# Nvidia 680i lt boot up problem



## iJatt (Jun 24, 2009)

C2D E8400
2X1gb of corsair ddr2-800 mhz ram
ati 4830
wd 160 gb sata hdd
Antec True Power Trio 430W ATX12V Power Supply with Three 12V Rails

I have a bfg tech 680i lt motherboard (A1) , the bios has been fully updated to the latest version by BFG so my cpu is supported. I do not get any POST, i do not have any peripherals connected to make debugging easier. I realize my board has a aux pex molex connector, i never tired plugging my molex connecter into that. I have a 4 pin cpu power connector, although the mobo asks for a 8 pin. I plugged in my 4 pin ( only one way it fits) and no post. when i start my pc, yellow, green and blue L.E.Ds light up though. I think it was orange and green but im sure bout blue. I do know for a fact that 3 LEDS lit up on each startup. I have yet to clear CMOD and plug in the molex connector thing...it says its used to supply extra power to the mobo or gpu, so maybe that would help right?
tomorrow i will use my friend old socket775 cpu to test if will work with that, if it does then that means either they didnt update bios or my e8400 needs more voltage.
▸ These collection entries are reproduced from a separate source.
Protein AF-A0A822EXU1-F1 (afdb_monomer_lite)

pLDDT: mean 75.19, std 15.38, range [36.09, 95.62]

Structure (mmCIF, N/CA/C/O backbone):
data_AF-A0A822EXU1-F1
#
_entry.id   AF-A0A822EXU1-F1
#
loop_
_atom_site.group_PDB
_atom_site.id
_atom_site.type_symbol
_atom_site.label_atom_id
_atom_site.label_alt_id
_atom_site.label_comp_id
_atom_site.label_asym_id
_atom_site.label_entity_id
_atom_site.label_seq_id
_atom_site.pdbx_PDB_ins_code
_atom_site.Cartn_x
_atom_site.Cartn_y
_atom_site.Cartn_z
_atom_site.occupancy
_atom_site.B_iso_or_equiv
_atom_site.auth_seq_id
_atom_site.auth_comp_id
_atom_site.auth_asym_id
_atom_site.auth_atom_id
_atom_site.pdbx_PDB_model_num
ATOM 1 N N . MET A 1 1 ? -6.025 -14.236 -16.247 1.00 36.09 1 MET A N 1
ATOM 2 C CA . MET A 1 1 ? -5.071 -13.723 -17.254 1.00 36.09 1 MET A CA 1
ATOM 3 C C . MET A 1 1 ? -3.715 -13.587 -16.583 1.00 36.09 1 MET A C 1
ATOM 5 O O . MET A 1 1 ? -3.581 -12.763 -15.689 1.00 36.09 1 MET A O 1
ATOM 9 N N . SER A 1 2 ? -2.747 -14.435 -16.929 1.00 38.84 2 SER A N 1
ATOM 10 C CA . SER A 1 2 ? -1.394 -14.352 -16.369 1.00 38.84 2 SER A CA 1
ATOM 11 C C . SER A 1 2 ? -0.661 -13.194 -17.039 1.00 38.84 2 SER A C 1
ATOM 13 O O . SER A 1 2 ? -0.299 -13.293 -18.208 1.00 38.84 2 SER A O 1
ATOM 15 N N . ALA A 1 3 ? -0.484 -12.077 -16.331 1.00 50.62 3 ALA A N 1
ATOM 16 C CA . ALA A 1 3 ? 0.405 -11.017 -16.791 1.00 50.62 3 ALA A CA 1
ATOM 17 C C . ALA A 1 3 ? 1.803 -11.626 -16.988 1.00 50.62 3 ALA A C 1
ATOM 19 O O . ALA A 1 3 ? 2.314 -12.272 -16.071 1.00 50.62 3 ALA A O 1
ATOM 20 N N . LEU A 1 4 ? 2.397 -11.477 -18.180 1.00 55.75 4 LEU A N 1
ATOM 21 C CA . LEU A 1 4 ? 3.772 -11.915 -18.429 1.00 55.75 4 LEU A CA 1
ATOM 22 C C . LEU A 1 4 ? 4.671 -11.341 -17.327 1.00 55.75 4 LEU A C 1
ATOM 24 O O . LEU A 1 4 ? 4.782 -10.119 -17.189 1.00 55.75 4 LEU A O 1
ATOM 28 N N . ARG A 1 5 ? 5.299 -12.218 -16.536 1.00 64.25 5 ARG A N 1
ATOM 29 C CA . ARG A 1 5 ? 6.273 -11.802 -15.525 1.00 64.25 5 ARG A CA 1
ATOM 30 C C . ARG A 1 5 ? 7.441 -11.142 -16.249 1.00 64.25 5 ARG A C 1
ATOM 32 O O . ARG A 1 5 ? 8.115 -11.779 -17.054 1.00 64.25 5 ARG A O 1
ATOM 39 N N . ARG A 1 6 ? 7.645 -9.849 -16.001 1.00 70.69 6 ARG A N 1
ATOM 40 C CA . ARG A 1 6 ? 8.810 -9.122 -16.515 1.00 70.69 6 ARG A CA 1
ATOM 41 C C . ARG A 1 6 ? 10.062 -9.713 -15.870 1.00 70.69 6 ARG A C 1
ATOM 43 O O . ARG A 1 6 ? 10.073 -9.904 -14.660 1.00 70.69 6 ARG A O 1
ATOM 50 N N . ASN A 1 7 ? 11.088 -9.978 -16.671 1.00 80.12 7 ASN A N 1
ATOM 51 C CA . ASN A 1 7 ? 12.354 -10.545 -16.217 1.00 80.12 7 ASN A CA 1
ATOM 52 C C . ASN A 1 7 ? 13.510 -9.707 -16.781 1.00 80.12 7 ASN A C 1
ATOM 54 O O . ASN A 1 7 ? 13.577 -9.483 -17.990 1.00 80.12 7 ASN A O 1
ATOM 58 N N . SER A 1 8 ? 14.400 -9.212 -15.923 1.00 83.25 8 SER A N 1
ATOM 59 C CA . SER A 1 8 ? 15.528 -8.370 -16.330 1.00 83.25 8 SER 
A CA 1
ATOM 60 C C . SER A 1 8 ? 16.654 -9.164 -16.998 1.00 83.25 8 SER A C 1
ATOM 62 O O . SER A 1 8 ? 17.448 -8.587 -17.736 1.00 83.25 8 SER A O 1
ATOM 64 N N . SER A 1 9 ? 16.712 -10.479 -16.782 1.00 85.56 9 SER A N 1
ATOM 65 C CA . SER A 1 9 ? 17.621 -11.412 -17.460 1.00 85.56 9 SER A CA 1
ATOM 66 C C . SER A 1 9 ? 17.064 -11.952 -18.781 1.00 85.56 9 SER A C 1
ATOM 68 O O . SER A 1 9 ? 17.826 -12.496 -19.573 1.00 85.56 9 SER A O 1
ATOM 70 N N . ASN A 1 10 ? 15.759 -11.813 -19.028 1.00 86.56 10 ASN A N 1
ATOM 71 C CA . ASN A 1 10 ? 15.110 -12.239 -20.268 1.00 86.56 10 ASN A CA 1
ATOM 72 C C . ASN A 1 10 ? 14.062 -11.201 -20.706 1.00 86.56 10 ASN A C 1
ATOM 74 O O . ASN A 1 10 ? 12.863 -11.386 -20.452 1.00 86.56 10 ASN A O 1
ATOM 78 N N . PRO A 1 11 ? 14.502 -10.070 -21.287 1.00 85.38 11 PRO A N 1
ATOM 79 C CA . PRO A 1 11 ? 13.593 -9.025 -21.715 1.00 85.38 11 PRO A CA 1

EDIT: I took one of my molex connection and plugged it in on the on board aux pex thingy. No luck still
My friend is lending me his old socket 775 cpu in the morning so i can test if the mobo is alive or dead, the bfg tech guys told me that it was fully tested and what not before it left the warehouse and it does have latest bios...blahh hopefully it will work with the old cpu.
Two things will happen: either my mobo is not flashed with the latest bios to support my wolfdale or my e8400 needs more voltage via 8 pin since i only have a 4 pin
someone please help me find a solution.


----------



## gaximodo (Jun 24, 2009)

try lower CPU voltage and underclock your E8400 if you can boot into bios with it.


----------



## Mussels (Jun 24, 2009)

gaximodo said:


> try lower CPU voltage and underclock your E8400 if you can boot into bios with it.



do tell how he is supposed to lower the voltage, if the machine wont power on?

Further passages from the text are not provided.